Korean name
- Hangul: 감호역
- Hanja: 鑑湖驛
- Revised Romanization: Gamho-yeok
- McCune–Reischauer: Kamho-yŏk

General information
- Location: Kosŏng, Kangwon Province North Korea
- Coordinates: 38°38′24″N 128°20′07″E﻿ / ﻿38.6400°N 128.3353°E
- Owner: Korean State Railway
- Line: Kŭmgangsan Ch'ŏngnyŏn Line

History
- Opened: 1 November 1935
- Original company: Chosen Government Railway

Services
| Preceding station | Korean State Railway |  |  | Following station |
| Samilp'o towards Anbyŏn |  | Kŭmgangsan Ch'ŏngnyŏn Line |  | Jejin (ROK) Terminus |

Location

= Kamho station =

Railway station in North Korea

Kamho station is a railway station in Kosŏng county, Kangwŏn province, North Korea on the Kŭmgangsan Ch'ŏngnyŏn Line of the Korean State Railway.
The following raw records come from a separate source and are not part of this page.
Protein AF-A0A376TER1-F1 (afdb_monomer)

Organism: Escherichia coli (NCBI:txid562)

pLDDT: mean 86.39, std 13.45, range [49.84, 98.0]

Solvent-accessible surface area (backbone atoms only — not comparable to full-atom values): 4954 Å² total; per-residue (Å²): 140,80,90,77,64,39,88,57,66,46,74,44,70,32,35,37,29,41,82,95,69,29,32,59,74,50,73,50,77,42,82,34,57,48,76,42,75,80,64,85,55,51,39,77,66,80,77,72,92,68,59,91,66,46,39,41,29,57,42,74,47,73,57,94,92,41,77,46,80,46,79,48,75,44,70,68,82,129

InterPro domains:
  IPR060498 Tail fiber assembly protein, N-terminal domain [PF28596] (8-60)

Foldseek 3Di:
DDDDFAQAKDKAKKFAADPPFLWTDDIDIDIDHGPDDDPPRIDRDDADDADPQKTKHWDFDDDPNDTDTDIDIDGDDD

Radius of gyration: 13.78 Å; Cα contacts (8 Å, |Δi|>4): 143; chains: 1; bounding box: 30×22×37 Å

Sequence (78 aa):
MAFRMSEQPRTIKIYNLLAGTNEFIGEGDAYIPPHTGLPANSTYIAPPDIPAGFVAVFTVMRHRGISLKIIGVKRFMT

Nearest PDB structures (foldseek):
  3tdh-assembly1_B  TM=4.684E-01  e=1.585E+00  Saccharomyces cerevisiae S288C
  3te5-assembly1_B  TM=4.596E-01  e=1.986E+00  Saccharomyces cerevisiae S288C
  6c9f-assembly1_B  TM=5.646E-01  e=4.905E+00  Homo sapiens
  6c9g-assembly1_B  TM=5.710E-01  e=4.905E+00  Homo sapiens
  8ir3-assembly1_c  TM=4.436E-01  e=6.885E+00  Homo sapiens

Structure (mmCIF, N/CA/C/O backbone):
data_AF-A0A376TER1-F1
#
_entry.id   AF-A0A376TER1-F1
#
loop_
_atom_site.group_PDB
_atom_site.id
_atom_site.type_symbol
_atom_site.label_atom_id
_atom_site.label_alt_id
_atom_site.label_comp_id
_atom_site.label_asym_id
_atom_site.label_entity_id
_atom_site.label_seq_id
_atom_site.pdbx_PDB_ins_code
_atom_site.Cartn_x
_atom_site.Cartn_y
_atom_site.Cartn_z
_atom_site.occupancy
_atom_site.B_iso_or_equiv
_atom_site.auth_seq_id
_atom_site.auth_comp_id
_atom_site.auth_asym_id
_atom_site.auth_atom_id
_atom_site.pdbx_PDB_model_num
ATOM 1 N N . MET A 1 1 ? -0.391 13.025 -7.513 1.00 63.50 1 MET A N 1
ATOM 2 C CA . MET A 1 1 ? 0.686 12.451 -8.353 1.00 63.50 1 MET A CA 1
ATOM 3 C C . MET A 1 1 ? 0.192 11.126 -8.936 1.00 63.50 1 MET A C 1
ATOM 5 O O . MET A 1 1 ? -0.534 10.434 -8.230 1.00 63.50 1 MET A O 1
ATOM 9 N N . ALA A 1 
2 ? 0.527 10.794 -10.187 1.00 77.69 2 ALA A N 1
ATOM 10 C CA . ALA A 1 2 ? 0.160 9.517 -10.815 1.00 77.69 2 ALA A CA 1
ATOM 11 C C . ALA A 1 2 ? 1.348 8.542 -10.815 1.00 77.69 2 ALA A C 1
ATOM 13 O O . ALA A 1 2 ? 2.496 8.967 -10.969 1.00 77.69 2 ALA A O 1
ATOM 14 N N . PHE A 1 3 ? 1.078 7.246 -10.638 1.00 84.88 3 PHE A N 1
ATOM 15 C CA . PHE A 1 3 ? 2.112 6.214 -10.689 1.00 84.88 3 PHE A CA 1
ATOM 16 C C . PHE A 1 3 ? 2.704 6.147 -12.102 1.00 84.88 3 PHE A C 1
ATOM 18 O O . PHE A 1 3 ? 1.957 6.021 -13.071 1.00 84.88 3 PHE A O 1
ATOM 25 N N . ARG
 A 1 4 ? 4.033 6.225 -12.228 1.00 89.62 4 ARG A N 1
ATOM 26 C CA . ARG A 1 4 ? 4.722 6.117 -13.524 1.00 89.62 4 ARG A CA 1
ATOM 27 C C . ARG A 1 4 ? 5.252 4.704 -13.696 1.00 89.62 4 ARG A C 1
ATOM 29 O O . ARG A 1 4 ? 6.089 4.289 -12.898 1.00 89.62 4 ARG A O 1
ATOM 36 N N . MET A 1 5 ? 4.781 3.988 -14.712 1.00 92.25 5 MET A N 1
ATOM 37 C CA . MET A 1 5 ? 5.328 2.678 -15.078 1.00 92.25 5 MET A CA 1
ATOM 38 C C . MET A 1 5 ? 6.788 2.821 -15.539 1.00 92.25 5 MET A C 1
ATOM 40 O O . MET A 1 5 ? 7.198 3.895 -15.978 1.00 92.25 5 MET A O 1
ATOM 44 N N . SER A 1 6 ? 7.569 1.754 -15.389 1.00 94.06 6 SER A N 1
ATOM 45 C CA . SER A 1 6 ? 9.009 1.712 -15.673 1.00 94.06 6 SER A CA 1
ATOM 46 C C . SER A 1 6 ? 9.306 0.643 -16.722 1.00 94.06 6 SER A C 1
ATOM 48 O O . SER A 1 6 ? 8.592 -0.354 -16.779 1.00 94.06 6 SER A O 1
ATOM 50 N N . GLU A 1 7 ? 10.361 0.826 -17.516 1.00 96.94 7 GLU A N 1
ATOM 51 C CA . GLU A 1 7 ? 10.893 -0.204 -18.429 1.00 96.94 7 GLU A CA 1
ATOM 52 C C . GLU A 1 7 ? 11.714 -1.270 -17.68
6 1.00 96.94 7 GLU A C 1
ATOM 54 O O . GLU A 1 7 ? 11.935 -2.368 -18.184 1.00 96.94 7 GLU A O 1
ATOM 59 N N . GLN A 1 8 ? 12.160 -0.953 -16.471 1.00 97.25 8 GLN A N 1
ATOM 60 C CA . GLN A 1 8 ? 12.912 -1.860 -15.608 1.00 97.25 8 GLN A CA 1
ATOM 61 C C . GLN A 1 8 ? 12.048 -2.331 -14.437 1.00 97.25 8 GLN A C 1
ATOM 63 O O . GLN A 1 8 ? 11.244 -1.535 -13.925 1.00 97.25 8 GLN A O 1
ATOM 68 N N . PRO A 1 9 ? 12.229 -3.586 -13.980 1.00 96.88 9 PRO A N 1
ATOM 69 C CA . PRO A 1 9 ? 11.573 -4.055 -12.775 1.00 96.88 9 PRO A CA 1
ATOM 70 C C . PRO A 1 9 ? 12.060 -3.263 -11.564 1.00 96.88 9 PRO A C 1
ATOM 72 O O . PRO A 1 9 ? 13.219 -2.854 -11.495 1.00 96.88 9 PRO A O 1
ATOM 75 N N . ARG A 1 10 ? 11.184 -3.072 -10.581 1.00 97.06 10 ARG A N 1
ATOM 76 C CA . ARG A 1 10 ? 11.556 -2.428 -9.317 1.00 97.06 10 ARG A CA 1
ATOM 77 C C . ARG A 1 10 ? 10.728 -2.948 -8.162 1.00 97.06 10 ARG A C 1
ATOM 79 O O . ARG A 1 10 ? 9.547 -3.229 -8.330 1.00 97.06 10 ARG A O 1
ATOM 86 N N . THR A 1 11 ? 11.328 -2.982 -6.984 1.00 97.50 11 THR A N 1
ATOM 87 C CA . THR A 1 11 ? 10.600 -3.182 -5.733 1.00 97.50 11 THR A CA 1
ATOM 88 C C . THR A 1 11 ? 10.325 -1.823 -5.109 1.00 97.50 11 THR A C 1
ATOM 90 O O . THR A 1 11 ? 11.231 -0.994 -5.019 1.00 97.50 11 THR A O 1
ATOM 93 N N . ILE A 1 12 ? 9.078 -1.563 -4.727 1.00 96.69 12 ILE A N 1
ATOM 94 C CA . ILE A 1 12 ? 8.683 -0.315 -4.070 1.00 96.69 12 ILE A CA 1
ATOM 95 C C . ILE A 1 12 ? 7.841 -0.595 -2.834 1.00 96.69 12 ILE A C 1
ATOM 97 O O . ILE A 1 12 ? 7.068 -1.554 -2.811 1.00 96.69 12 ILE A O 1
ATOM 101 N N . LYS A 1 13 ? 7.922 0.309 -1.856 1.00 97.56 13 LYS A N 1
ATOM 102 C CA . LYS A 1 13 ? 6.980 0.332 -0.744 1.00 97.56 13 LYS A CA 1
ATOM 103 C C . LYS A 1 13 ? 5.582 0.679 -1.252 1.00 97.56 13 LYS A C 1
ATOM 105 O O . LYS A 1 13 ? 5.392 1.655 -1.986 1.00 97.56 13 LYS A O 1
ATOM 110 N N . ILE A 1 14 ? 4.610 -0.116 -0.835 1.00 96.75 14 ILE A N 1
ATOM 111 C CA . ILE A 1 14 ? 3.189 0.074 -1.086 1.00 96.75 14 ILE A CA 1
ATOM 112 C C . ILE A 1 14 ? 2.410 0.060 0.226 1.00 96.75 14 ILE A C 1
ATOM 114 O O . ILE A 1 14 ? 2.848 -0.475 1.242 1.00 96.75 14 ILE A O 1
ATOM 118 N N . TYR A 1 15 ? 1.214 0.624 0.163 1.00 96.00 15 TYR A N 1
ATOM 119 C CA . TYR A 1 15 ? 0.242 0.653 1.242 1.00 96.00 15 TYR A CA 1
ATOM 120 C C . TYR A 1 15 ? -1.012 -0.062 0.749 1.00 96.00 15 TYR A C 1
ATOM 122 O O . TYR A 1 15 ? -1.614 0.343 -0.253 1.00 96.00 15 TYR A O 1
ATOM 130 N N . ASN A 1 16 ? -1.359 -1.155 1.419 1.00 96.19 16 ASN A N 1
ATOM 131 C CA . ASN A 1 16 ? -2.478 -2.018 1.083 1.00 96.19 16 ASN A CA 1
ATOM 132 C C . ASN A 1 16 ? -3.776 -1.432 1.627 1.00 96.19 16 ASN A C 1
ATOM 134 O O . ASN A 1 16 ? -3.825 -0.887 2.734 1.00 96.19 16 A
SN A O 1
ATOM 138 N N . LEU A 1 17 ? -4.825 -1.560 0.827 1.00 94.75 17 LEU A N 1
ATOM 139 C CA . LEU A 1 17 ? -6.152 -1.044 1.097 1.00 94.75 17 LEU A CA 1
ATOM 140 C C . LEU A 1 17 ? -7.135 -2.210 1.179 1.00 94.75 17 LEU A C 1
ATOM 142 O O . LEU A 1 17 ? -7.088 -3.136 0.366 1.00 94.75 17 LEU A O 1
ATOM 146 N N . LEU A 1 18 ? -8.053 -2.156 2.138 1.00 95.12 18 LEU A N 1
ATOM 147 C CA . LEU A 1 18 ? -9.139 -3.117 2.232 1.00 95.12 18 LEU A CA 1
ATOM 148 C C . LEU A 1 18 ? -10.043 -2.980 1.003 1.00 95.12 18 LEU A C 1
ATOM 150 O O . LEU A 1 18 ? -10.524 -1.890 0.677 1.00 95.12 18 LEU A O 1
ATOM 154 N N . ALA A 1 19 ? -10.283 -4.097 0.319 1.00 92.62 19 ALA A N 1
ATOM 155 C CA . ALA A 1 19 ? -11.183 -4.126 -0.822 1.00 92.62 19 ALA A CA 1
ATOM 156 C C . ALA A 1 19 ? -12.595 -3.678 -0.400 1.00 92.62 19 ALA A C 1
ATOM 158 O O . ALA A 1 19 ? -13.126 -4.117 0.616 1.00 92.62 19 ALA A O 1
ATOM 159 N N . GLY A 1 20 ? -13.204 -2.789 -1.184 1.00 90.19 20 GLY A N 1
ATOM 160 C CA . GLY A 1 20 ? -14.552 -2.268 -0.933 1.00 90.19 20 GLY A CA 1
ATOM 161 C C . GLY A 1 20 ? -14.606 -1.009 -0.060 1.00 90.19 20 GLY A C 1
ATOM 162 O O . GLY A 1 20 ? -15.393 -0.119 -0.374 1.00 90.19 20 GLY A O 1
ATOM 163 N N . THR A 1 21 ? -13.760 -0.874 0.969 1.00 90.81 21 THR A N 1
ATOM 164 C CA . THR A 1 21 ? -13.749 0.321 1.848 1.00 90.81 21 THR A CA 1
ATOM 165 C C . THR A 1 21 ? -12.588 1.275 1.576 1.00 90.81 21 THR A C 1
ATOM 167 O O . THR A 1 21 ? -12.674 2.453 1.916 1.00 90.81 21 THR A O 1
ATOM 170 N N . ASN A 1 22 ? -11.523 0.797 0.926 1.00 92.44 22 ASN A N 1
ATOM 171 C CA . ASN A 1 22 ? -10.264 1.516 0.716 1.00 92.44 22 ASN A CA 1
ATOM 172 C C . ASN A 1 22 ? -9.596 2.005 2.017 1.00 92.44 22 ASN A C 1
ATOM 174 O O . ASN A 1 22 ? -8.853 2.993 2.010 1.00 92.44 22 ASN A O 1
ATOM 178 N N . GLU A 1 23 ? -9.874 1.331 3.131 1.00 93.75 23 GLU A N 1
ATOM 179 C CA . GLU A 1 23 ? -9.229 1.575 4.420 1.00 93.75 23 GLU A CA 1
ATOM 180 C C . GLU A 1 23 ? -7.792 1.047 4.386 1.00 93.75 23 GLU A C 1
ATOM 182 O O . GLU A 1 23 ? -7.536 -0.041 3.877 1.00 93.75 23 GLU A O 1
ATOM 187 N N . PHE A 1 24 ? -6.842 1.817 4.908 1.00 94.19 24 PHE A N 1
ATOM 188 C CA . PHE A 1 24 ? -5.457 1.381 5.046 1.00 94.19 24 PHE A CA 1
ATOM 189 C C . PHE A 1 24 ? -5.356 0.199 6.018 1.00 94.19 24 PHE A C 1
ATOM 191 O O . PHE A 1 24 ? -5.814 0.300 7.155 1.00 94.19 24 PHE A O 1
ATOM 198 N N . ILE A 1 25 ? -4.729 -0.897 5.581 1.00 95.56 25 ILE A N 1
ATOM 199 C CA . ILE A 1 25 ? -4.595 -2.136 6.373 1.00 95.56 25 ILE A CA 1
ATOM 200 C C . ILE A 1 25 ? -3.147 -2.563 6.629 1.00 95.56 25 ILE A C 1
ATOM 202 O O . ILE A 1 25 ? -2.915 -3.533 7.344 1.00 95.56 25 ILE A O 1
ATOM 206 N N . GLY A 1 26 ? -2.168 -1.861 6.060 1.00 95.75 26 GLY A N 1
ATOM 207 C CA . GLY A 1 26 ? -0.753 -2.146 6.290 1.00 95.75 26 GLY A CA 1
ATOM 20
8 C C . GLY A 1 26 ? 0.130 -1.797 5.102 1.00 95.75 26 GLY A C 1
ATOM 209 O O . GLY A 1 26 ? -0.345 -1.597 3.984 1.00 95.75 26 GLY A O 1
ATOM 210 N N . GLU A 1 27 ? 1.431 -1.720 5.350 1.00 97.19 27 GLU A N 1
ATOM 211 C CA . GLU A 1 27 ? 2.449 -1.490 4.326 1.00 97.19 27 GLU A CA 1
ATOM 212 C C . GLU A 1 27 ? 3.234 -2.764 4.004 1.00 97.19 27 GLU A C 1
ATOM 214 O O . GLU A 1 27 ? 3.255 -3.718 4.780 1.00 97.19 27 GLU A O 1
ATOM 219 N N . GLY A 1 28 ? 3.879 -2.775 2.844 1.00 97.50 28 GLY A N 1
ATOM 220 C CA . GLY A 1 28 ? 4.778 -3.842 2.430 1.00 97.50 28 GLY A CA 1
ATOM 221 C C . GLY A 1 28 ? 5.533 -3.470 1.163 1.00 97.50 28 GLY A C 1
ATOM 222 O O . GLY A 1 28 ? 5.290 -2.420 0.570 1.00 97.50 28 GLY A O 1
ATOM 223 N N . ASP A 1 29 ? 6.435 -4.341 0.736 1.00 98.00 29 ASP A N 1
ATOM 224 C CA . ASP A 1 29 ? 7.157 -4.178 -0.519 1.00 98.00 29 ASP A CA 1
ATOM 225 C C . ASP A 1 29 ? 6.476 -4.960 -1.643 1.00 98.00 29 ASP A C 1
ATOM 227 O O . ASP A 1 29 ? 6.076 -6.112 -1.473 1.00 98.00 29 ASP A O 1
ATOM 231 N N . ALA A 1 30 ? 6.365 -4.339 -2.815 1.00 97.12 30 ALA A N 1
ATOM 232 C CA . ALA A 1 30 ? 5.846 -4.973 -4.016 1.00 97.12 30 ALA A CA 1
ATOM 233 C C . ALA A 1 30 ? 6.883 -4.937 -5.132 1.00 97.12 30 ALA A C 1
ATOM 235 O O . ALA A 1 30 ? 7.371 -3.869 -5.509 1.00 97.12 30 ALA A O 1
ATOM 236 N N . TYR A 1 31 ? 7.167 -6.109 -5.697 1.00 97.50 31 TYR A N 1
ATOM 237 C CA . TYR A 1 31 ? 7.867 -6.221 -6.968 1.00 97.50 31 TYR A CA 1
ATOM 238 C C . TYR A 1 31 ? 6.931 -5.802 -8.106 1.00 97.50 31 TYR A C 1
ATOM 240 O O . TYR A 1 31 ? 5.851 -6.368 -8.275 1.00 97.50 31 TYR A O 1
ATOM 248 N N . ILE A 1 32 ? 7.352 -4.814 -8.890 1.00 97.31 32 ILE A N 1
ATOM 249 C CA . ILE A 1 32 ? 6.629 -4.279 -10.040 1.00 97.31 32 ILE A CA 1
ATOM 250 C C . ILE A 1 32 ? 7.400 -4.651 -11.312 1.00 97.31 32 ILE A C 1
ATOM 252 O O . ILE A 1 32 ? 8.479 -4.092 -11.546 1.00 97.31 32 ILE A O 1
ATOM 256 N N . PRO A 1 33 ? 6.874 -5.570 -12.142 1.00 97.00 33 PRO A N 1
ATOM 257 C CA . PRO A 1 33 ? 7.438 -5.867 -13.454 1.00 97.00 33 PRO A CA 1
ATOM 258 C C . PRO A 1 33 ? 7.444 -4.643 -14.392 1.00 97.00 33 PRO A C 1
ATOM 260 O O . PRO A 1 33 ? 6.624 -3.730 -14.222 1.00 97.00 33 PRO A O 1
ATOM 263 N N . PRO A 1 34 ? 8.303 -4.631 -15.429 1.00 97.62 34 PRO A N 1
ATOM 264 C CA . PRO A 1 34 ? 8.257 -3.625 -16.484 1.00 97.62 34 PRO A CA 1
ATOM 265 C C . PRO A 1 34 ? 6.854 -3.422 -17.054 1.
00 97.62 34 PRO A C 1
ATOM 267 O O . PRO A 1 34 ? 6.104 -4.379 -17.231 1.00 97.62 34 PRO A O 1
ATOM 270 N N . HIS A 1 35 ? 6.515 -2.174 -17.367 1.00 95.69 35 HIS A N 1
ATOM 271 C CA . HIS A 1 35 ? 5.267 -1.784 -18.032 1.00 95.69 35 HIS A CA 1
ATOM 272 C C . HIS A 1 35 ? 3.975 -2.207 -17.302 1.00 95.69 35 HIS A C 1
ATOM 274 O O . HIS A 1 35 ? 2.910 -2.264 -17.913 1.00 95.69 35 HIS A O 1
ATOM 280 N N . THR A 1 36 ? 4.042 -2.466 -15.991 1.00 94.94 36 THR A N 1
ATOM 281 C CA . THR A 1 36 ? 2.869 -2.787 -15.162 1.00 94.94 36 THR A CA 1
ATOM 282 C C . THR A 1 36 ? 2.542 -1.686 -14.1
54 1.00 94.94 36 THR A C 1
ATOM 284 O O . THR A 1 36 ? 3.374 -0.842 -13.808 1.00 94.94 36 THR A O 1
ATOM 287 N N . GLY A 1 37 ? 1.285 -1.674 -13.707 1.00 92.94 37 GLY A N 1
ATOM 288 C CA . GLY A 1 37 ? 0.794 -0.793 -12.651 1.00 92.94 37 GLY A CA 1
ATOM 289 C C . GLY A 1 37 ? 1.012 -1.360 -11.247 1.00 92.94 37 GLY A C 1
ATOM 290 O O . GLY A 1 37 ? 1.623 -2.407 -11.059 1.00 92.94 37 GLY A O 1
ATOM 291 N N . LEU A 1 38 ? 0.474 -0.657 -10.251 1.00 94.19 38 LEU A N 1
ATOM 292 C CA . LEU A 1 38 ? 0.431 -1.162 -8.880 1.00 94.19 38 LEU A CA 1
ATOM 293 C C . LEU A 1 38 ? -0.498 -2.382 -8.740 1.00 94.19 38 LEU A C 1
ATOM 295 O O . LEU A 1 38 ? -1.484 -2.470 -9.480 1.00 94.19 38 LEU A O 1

Although the line continues across the DMZ to South Korea, that section is not presently in use and so Kamho station is the operational terminus of the line.

==History==

The station was opened on 1 November 1935 by the Chosen Government Railway, along with the rest of the sixth section of the original Tonghae Pukpu Line from Oegŭmgang (nowadays called Kŭmgangsan Ch'ŏngnyŏn) to Kansŏng.